The key to both the definition and evaluation of the GHE is the transit or delay time.

Calculating the Greenhouse Effect

I've calculated a radiative delay of about two hours (3) which leads to a value for the GHE of 0.14 C (or K) with carbon dioxide contributing about 0.01 C. As an intuitive comparison I give a 200W light bulb heating the air in a gym for a few hours.

Although that calculation is quite simple undergraduate physics it's not trivial. A realisation that I find quite startling came to me in the final stages of writing this article. There is another way of looking at the problem which only involves the simple high school physics represented in eq5. Since the fundamental claim for GHE is that it's raising the Earth's surface temperature by 33 C, how long must the atmosphere be storing (or trapping) the heat absorbed by GHGs to maintain this temperature rise?

Rearranging eq5 we can get:

t = ∆T M c / W eq6

With ∆T = 33 C, M = 10,000 kg/m2, c = 1003 J/K/kg, and W at about 200 W/m2

The delay is 1,654,950 seconds or 460 hours or 19 days.

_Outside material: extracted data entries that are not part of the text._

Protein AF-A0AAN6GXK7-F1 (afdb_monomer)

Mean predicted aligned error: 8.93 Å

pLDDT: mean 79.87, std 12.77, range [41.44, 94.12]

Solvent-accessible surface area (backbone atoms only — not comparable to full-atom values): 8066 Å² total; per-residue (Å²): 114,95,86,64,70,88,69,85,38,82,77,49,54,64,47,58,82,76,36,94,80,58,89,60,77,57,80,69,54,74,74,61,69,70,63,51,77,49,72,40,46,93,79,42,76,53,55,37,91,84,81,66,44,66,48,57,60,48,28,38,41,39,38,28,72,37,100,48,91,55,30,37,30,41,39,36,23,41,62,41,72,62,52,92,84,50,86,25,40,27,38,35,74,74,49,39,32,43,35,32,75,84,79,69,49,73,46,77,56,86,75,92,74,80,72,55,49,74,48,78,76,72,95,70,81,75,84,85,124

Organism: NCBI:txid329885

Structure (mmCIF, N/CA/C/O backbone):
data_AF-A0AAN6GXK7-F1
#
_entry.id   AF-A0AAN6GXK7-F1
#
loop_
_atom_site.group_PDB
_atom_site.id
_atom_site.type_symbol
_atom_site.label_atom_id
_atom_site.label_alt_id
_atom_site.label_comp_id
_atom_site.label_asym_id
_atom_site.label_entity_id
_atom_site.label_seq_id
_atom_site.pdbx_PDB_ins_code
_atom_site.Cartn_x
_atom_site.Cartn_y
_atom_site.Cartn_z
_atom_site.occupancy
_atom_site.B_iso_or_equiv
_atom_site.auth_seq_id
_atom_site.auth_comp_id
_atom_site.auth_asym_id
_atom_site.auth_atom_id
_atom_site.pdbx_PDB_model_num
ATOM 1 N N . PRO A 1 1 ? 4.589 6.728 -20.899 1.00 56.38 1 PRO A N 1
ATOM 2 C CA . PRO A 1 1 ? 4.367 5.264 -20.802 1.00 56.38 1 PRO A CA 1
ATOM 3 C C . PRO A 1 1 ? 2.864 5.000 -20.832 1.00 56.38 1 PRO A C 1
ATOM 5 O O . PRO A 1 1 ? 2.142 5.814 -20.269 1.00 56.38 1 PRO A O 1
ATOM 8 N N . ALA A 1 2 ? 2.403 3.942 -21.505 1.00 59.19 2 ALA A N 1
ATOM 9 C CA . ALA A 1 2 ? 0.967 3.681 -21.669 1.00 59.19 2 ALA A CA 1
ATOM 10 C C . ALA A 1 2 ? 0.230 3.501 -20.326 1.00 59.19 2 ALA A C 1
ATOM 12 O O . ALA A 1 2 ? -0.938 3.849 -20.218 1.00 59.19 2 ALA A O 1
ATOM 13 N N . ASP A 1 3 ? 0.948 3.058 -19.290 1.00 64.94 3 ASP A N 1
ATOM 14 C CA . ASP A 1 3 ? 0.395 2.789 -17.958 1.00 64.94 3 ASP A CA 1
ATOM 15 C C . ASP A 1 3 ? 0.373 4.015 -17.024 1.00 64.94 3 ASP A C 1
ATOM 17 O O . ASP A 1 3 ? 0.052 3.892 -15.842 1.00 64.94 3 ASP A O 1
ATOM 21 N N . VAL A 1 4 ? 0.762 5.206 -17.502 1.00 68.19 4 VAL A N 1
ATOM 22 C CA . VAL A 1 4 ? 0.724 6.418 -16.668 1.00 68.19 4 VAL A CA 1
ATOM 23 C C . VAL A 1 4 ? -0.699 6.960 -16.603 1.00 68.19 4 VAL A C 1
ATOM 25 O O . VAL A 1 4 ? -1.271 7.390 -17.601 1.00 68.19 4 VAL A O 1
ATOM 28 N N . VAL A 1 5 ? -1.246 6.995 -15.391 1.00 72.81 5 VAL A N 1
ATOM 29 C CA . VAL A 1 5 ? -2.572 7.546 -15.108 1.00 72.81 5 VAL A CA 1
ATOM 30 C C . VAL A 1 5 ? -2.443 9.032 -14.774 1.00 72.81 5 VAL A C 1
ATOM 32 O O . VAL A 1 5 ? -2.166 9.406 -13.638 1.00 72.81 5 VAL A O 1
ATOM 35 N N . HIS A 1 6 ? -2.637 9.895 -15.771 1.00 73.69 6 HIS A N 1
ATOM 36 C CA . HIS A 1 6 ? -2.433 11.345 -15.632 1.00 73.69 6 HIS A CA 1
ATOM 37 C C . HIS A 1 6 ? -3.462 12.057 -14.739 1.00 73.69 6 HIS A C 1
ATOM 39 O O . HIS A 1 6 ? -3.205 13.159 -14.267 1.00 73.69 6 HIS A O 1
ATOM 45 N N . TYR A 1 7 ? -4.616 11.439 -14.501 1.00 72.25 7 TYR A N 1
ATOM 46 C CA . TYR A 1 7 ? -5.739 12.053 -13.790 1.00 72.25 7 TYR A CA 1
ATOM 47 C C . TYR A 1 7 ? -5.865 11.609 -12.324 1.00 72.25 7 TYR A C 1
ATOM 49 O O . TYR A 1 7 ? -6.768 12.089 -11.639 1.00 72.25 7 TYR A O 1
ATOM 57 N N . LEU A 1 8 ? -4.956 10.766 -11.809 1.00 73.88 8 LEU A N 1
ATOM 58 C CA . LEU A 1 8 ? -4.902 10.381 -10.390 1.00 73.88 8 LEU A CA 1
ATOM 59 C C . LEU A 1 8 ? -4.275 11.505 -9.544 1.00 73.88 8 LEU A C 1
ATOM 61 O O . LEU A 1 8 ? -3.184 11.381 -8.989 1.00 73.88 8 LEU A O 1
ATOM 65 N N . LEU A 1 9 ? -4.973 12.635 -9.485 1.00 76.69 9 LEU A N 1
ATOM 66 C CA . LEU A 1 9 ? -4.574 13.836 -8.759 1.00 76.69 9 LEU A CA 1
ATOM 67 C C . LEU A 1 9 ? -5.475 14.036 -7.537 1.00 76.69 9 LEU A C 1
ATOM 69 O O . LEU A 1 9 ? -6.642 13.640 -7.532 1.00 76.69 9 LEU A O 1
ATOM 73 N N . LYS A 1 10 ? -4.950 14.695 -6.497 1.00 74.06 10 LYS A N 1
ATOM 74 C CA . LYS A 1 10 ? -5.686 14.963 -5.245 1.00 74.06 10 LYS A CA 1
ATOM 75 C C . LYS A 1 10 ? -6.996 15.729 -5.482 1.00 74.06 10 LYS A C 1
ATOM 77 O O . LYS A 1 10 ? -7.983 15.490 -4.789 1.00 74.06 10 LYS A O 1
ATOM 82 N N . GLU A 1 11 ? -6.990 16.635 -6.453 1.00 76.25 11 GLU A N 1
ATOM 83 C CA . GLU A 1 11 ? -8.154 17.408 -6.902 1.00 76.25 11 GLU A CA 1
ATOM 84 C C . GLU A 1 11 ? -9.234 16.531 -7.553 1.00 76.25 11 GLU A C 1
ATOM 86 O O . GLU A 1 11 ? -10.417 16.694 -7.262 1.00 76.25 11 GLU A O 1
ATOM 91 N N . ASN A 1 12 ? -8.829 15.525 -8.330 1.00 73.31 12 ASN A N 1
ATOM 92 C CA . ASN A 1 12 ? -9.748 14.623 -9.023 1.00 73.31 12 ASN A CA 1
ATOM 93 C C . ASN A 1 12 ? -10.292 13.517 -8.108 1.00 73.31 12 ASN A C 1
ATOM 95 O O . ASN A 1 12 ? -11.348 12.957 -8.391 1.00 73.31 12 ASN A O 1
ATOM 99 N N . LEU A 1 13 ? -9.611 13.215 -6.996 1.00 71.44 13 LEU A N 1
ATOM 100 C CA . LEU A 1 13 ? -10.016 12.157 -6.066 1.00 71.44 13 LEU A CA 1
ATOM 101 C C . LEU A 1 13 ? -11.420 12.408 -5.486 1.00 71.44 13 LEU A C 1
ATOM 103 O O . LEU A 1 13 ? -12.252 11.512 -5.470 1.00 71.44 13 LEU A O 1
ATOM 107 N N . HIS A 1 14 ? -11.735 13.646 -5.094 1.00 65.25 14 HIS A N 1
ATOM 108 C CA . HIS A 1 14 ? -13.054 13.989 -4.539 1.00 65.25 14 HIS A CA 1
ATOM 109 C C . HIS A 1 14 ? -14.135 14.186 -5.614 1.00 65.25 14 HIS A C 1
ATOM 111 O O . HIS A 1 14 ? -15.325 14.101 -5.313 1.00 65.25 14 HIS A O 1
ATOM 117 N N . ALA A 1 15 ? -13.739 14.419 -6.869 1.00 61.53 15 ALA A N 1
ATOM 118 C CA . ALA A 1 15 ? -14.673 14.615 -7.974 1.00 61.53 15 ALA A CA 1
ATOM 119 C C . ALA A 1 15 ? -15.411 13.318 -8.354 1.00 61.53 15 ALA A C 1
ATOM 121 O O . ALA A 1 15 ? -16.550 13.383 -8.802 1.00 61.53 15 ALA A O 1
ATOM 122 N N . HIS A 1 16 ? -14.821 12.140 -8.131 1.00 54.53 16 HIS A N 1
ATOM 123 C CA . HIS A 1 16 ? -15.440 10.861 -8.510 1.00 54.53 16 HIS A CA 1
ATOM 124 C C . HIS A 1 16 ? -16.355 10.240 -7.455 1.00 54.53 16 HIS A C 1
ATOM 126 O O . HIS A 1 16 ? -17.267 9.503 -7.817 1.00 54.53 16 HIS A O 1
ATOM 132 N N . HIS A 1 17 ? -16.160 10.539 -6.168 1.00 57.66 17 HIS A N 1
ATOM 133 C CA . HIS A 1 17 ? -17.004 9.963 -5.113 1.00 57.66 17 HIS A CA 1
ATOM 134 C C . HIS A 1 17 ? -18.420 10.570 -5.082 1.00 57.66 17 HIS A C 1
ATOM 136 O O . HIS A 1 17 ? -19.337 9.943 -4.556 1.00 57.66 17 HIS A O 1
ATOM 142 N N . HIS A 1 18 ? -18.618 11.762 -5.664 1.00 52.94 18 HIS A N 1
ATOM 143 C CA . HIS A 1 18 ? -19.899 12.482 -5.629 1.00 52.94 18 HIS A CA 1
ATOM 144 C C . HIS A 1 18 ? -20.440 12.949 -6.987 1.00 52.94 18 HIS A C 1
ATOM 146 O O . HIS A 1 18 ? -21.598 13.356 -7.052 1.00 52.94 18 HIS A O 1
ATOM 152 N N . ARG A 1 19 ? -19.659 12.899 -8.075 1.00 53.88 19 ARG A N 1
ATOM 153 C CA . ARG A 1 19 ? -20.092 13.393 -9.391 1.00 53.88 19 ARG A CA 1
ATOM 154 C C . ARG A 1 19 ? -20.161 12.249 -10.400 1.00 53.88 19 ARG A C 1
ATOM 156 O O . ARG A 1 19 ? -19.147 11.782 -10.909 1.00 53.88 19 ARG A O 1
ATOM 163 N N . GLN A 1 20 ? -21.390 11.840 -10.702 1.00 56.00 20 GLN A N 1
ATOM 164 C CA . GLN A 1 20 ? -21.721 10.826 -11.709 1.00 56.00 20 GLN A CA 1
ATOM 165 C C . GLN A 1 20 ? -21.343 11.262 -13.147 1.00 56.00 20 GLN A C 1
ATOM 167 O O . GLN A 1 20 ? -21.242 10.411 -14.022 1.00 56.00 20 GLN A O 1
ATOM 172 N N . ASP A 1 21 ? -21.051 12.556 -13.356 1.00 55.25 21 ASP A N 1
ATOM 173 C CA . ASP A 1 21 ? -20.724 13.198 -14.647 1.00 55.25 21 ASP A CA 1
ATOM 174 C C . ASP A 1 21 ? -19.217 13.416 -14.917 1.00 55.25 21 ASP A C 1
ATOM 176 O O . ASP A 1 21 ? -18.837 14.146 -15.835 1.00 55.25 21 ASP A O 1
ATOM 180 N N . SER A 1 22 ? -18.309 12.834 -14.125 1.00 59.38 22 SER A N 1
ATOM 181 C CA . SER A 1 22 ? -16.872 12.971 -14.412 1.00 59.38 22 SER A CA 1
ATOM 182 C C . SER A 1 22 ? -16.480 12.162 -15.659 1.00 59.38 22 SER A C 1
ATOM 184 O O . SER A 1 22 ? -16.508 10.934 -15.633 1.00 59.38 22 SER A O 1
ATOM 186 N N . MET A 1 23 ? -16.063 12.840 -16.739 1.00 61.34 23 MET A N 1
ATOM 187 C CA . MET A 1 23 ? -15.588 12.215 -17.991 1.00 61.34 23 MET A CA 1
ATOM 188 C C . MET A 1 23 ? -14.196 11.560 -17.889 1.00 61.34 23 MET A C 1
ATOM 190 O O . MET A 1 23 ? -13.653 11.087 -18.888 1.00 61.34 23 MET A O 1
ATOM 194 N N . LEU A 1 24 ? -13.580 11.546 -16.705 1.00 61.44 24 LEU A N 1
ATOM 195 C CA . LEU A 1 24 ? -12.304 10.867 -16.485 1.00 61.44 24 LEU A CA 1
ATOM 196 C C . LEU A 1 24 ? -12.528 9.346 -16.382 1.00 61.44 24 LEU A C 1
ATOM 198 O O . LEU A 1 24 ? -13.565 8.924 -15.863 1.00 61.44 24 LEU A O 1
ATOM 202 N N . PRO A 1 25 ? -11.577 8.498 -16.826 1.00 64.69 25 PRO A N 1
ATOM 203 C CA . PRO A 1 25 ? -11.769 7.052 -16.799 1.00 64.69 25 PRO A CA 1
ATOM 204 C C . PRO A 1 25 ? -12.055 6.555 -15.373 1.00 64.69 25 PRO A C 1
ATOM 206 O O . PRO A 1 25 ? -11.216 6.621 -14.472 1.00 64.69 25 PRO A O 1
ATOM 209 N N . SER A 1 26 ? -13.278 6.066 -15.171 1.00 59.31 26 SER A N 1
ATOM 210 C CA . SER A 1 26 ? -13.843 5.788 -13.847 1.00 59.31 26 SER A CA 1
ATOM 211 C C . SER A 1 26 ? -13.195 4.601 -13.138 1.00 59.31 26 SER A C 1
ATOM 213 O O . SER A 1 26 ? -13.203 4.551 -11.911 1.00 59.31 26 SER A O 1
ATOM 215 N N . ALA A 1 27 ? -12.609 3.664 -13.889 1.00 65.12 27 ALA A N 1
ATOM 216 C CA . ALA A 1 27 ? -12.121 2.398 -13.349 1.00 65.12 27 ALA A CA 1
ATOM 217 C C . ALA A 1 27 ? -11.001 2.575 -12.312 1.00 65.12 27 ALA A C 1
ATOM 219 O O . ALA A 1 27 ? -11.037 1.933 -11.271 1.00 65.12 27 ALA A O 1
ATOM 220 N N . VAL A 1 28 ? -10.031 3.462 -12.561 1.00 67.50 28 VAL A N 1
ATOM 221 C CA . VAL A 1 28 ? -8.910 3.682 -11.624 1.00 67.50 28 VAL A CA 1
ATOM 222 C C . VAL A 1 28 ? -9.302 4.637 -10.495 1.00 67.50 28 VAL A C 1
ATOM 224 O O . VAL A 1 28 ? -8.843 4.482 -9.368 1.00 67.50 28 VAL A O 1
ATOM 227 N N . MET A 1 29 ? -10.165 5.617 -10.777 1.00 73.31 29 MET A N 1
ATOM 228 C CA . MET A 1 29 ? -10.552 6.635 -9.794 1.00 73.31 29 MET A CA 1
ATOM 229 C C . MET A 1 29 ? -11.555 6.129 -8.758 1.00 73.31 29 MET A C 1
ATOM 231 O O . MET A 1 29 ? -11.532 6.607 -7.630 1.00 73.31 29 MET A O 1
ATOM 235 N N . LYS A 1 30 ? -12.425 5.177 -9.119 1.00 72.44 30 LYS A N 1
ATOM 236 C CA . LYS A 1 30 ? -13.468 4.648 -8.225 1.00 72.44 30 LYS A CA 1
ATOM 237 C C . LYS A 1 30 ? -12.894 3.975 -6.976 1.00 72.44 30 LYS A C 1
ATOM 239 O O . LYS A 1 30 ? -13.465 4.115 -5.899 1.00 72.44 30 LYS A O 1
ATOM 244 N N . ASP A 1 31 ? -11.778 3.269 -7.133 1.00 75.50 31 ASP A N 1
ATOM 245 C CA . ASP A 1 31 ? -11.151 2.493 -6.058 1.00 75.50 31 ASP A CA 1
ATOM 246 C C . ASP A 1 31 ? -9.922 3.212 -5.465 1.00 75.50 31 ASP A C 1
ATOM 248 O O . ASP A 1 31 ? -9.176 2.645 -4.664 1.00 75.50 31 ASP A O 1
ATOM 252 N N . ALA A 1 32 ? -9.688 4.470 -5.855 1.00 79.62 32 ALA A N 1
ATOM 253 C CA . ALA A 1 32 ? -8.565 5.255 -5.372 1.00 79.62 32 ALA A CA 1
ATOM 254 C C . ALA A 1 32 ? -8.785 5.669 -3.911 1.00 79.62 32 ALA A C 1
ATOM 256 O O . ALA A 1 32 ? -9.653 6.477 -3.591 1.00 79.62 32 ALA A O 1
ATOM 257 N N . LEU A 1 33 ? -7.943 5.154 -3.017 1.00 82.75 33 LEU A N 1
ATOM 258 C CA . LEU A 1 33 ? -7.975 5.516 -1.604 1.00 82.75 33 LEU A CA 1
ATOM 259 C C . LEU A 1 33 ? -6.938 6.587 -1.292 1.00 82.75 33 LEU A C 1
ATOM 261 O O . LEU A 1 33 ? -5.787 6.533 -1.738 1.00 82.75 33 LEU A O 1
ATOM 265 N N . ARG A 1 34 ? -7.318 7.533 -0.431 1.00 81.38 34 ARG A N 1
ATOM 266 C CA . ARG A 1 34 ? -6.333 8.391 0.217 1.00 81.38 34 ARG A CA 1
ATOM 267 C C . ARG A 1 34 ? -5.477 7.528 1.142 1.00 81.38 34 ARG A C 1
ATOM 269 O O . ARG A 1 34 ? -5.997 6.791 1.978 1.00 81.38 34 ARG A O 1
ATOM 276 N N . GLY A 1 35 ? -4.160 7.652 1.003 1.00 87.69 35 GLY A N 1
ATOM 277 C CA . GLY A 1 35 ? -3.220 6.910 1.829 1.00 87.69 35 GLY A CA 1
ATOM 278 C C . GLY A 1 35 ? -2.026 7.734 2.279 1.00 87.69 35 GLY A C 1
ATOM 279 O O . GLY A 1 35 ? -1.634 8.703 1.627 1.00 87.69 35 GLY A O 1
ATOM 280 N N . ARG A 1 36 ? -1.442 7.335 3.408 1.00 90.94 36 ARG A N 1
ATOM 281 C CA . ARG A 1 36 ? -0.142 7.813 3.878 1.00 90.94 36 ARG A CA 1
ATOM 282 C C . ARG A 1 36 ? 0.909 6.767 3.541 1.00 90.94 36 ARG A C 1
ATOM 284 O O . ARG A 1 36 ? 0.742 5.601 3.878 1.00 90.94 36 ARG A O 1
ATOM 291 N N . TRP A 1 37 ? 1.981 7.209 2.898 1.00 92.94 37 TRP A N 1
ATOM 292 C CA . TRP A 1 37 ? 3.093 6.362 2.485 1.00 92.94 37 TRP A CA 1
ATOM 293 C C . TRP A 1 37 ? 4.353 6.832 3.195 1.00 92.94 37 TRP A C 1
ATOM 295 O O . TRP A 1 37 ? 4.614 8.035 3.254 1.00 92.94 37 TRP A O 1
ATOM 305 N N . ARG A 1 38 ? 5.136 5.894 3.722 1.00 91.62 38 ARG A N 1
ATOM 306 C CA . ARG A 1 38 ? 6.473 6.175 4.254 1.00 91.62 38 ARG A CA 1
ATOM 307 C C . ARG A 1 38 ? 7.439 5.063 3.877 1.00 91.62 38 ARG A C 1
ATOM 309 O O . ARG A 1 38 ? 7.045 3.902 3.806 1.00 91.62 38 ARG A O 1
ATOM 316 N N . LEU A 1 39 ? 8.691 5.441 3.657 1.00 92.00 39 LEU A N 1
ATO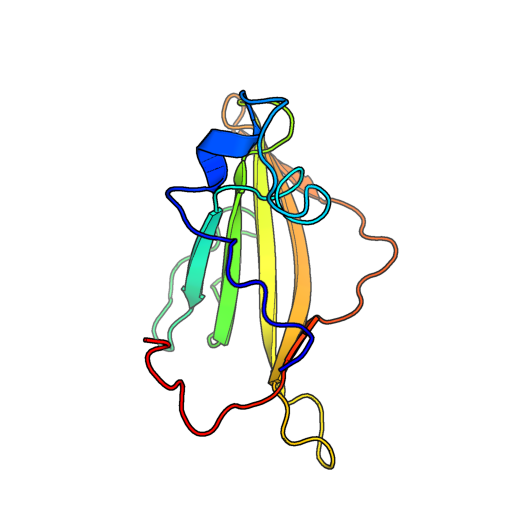M 317 C CA . LEU A 1 39 ? 9.811 4.521 3.502 1.00 92.00 39 LEU A CA 1
ATOM 318 C C . LEU A 1 39 ? 10.587 4.506 4.821 1.00 92.00 39 LEU A C 1
ATOM 320 O O . LEU A 1 39 ? 10.934 5.575 5.327 1.00 92.00 39 LEU A O 1
ATOM 324 N N . SER A 1 40 ? 10.828 3.325 5.382 1.00 90.12 40 SER A N 1
ATOM 325 C CA . SER A 1 40 ? 11.650 3.174 6.579 1.00 90.12 40 SER A CA 1
ATOM 326 C C . SER A 1 40 ? 13.114 3.496 6.263 1.00 90.12 40 SER A C 1
ATOM 328 O O . SER A 1 40 ? 13.660 3.107 5.225 1.00 90.12 40 SER A O 1
ATOM 330 N N . GLY A 1 41 ? 13.740 4.261 7.156 1.00 84.19 41 GLY A N 1
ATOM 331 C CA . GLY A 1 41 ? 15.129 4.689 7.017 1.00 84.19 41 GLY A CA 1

How plausible is it that the delay could be so long? The typical time lag between midday solar input maximum and maximum air temperatures is 3 hours. This represents the relaxation time for thermal equilibrium between the surface and our thin layer of atmosphere through a combination of radiative and convective transfers. The radiative delay calculations in (3) give a typical surface to space delay time of 2 hours.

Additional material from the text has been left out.